Percentage of faculty with PhDs (67.98): Each percentage point increase in faculty with PhDs is associated with about 68 more applications, all else equal. This indicates that faculty credentials may be important to applicants.
Percentage of alumni who donate (-65.68): For each percentage point increase in alumni who donate, applications decrease by about 66. This unexpected negative relationship might reflect other factors.
Accept.Rate (-59.68): Each percentage point increase in acceptance rate,applications decrease by about 60. It shows strict acceptance process will attract more applicants.
Graduation rate (30.36): Higher graduation rates appear to attract more applicants.
Instructional expenditure per student (0.2289): Higher instructional expenditures might signal better resources and facilities, leading to more applications.

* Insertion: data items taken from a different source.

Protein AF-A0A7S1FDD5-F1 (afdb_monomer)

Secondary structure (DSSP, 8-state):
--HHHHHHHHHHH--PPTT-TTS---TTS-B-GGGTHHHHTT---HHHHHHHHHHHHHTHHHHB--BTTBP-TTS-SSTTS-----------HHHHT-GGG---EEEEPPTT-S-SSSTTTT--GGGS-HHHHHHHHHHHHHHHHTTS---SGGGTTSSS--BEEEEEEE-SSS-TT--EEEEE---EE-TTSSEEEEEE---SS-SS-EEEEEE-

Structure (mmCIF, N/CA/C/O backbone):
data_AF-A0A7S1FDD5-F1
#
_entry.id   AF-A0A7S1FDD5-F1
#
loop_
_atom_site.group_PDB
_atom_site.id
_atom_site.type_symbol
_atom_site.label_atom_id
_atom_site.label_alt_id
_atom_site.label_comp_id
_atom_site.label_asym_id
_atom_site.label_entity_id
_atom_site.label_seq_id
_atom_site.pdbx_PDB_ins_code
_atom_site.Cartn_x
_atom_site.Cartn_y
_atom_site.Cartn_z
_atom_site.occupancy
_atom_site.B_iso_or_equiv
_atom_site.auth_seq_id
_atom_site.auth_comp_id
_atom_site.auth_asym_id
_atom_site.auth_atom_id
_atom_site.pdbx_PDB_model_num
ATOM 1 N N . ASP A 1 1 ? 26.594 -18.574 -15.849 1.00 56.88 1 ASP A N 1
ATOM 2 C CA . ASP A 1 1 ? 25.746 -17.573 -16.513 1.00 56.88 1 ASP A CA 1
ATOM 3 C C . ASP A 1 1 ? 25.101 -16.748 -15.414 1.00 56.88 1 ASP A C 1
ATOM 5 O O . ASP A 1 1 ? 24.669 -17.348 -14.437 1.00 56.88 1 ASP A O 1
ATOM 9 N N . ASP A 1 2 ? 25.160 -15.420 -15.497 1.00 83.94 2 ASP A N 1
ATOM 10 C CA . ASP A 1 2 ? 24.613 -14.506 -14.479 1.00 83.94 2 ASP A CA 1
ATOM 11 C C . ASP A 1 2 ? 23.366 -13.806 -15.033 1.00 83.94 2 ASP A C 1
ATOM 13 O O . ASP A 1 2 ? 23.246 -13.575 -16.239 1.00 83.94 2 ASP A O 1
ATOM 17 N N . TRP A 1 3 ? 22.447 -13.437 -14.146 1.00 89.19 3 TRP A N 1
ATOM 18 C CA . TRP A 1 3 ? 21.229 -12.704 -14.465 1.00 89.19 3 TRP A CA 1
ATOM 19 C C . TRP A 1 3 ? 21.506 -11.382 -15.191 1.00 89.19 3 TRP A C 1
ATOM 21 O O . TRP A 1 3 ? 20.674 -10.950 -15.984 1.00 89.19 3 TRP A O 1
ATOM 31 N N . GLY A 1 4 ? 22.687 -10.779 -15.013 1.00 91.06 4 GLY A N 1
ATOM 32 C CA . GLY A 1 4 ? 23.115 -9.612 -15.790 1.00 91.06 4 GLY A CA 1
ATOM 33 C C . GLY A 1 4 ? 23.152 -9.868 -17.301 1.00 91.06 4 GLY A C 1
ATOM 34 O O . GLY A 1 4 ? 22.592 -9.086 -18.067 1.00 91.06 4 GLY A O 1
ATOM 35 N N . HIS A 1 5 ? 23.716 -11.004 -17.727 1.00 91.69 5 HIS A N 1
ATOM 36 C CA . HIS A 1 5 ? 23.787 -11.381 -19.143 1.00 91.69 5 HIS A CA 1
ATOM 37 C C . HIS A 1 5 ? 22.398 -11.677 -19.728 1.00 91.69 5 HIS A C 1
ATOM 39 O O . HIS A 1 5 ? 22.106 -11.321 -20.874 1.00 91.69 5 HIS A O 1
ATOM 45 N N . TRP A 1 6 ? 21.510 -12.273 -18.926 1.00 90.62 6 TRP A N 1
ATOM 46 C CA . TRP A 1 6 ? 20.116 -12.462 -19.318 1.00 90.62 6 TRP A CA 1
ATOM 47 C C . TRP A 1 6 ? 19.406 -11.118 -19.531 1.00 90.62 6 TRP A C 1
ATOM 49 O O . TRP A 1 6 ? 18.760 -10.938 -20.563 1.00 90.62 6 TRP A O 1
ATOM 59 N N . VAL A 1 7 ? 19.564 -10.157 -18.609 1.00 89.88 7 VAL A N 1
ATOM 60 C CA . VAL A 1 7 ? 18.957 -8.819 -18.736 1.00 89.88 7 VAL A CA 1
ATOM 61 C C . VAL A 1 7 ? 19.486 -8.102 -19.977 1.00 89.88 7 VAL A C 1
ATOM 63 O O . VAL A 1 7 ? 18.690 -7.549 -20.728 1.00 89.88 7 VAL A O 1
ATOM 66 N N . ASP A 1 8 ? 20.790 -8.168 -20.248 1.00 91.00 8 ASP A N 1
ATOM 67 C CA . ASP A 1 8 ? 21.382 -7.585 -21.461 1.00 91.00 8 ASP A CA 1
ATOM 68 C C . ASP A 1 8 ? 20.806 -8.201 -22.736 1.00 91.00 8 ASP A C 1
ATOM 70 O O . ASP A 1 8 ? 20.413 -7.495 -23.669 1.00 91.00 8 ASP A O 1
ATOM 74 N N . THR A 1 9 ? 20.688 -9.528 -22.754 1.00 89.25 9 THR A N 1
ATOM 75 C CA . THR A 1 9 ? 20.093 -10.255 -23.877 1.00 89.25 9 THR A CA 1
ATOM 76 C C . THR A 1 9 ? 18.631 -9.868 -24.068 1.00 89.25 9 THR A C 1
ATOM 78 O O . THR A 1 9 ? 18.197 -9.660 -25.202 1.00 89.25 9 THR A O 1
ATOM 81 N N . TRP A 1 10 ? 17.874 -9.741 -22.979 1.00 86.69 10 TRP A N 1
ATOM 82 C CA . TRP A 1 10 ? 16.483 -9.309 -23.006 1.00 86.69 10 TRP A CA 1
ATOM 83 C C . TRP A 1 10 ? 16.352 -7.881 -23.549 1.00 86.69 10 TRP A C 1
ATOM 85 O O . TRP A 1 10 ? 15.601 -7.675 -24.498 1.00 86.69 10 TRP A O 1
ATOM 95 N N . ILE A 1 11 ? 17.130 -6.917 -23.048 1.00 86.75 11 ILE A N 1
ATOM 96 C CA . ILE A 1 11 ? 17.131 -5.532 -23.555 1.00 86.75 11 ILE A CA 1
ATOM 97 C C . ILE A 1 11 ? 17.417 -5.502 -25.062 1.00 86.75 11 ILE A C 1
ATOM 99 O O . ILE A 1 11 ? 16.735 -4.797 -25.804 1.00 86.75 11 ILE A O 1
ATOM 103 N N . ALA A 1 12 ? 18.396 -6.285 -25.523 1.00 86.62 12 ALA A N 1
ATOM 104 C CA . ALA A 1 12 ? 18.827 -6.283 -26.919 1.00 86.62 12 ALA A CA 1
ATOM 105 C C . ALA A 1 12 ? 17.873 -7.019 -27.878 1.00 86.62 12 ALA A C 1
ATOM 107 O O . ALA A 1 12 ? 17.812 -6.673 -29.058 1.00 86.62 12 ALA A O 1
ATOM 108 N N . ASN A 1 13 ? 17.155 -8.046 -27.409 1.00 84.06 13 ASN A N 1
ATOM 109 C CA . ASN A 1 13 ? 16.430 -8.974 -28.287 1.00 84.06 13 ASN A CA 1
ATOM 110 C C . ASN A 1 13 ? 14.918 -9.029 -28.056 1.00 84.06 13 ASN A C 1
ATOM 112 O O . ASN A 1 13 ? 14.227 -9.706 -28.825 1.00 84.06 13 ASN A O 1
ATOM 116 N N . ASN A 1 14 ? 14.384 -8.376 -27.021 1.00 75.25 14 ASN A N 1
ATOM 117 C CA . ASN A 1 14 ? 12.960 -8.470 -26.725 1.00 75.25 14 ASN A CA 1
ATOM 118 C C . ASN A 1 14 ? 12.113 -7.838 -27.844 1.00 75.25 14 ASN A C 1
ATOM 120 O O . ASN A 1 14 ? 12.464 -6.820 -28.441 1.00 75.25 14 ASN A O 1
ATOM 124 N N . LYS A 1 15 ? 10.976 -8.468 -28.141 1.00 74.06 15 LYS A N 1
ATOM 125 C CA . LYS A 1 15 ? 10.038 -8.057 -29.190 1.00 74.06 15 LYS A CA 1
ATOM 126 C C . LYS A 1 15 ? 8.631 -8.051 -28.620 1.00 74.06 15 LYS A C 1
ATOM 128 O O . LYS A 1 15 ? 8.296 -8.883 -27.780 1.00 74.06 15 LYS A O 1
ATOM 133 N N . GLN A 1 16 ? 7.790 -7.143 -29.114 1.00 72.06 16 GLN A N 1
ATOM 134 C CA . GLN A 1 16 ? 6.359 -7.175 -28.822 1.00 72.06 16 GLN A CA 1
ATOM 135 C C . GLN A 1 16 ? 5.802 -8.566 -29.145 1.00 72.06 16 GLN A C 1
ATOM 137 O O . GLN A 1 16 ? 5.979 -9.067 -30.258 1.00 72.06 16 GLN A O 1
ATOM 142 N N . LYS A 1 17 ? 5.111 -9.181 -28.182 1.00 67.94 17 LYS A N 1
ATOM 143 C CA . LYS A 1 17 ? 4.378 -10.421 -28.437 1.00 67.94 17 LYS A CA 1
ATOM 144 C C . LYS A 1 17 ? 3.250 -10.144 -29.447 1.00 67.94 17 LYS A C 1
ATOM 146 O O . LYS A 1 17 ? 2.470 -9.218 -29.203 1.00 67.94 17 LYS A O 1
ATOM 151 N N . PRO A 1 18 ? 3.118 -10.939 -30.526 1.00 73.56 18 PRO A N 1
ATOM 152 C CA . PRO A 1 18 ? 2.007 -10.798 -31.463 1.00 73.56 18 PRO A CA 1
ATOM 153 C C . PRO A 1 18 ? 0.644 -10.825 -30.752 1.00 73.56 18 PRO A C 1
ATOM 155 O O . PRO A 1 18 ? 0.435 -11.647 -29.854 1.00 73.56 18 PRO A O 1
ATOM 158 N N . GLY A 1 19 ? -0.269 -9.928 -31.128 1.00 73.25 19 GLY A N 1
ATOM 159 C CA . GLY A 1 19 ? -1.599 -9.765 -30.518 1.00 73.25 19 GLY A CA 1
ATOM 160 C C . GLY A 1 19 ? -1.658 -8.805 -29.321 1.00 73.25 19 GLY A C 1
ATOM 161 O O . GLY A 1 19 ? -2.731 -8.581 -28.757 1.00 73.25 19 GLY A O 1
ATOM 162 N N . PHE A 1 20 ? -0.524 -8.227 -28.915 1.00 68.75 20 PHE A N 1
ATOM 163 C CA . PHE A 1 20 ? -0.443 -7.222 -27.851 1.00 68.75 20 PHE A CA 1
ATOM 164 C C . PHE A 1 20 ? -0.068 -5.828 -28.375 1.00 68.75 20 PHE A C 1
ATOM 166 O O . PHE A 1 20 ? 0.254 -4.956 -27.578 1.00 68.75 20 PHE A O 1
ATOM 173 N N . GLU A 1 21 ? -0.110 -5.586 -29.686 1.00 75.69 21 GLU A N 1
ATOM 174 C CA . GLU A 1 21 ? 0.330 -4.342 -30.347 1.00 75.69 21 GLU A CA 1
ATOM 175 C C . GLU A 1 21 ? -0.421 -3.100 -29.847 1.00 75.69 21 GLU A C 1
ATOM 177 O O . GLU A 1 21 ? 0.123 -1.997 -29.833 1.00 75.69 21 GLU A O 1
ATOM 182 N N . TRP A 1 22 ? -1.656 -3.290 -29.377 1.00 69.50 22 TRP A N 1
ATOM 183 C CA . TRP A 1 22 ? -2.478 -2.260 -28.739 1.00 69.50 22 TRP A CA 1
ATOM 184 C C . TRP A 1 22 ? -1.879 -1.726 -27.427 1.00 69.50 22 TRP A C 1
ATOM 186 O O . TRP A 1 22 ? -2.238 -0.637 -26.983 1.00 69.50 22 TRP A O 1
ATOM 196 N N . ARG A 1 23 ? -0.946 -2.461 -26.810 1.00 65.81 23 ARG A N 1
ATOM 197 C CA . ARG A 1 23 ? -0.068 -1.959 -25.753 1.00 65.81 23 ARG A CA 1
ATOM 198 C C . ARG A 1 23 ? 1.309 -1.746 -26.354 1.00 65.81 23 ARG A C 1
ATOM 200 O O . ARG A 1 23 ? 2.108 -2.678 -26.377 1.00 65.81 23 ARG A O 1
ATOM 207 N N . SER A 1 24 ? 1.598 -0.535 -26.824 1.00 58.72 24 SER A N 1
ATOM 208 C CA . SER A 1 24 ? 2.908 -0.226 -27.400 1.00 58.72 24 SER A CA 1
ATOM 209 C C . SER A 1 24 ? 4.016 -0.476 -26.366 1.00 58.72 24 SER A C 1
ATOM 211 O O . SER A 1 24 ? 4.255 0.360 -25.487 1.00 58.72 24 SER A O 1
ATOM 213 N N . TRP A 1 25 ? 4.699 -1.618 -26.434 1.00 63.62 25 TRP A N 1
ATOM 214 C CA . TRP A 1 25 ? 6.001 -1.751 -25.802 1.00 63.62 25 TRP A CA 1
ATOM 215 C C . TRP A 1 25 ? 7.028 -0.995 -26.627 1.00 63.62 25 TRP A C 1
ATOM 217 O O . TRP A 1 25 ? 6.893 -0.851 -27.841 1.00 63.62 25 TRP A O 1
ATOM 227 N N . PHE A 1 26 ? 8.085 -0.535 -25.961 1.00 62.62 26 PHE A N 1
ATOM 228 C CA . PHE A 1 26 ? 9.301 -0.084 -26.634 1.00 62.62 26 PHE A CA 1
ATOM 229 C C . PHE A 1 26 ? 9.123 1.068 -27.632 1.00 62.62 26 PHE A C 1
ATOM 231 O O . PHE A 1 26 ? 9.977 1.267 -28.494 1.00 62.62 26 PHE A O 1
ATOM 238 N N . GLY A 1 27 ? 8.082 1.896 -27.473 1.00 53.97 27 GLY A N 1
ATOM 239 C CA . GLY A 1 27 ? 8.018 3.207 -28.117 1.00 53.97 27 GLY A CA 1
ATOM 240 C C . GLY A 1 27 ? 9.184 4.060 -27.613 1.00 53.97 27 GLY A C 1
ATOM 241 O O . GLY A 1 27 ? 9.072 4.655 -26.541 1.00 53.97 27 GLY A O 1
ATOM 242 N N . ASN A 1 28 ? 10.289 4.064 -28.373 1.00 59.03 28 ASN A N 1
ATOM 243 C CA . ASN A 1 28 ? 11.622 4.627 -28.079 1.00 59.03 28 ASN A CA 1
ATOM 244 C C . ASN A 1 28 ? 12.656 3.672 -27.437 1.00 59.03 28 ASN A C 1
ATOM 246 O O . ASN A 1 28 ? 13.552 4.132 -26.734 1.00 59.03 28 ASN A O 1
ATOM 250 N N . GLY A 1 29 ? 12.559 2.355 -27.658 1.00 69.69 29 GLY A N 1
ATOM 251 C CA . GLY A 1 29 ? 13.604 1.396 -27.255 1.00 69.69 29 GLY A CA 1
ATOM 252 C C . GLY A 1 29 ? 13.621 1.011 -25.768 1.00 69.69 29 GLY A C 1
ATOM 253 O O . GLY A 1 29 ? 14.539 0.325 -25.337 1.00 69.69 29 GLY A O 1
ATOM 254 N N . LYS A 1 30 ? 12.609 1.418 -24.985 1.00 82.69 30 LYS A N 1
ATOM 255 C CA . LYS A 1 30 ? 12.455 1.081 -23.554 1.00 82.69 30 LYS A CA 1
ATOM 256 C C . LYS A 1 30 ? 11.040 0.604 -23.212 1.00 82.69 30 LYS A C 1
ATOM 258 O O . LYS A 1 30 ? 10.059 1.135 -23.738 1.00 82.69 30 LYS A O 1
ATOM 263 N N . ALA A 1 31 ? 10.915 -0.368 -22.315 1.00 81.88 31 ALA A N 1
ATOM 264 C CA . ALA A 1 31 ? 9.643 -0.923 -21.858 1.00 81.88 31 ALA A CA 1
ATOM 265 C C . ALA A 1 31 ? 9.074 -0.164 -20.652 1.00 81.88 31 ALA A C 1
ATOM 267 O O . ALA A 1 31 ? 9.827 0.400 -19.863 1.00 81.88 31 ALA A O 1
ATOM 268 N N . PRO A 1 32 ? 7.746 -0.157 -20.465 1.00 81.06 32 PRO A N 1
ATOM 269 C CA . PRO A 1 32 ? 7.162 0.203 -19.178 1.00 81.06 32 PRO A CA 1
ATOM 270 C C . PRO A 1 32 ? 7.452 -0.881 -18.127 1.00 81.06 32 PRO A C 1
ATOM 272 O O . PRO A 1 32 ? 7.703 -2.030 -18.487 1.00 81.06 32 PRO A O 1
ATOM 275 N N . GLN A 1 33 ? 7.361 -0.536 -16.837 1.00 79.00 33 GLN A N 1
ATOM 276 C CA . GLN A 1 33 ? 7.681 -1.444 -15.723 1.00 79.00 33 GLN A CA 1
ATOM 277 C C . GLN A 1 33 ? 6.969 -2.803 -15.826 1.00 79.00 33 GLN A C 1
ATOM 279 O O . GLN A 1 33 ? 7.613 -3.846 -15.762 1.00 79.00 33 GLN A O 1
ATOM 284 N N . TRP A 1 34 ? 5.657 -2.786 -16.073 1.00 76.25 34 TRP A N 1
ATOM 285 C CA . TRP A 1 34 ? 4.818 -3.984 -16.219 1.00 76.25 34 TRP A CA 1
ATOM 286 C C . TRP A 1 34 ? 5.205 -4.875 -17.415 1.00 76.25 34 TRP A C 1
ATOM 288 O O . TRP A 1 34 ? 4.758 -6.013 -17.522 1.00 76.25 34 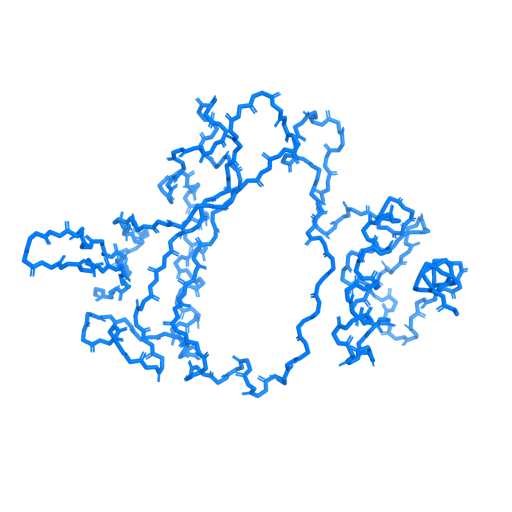TRP A O 1
ATOM 298 N N . GLY A 1 35 ? 6.026 -4.380 -18.350 1.00 76.56 35 GLY A N 1
ATOM 299 C CA . GLY A 1 35 ? 6.531 -5.178 -19.468 1.00 76.56 35 GLY A CA 1
ATOM 300 C C . GLY A 1 35 ? 7.386 -6.360 -19.002 1.00 76.56 35 GLY A C 1
ATOM 301 O O . GLY A 1 35 ? 7.354 -7.414 -19.636 1.00 76.56 35 GLY A O 1
ATOM 302 N N . LEU A 1 36 ? 8.085 -6.227 -17.870 1.00 79.69 36 LEU A N 1
ATOM 303 C CA . LEU A 1 36 ? 8.897 -7.302 -17.295 1.00 79.69 36 LEU A CA 1
ATOM 304 C C . LEU A 1 36 ? 8.074 -8.519 -16.869 1.00 79.69 36 LEU A C 1
ATOM 306 O O . LEU A 1 36 ? 8.516 -9.648 -17.091 1.00 79.69 36 LEU A O 1
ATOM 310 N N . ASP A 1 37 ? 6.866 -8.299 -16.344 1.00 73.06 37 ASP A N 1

Out-of-state tuition (-0.1618): Higher tuition may slightly discourage applications.
The model shows some violations of regression assumptions, particularly non-linearity and non-constant variance. It may oversimplify complex relationships between variables.
Additional variables and transformations that could enhance the analysis can include percentage of new students from top 10% of high school class, squared instructional expenditure per student.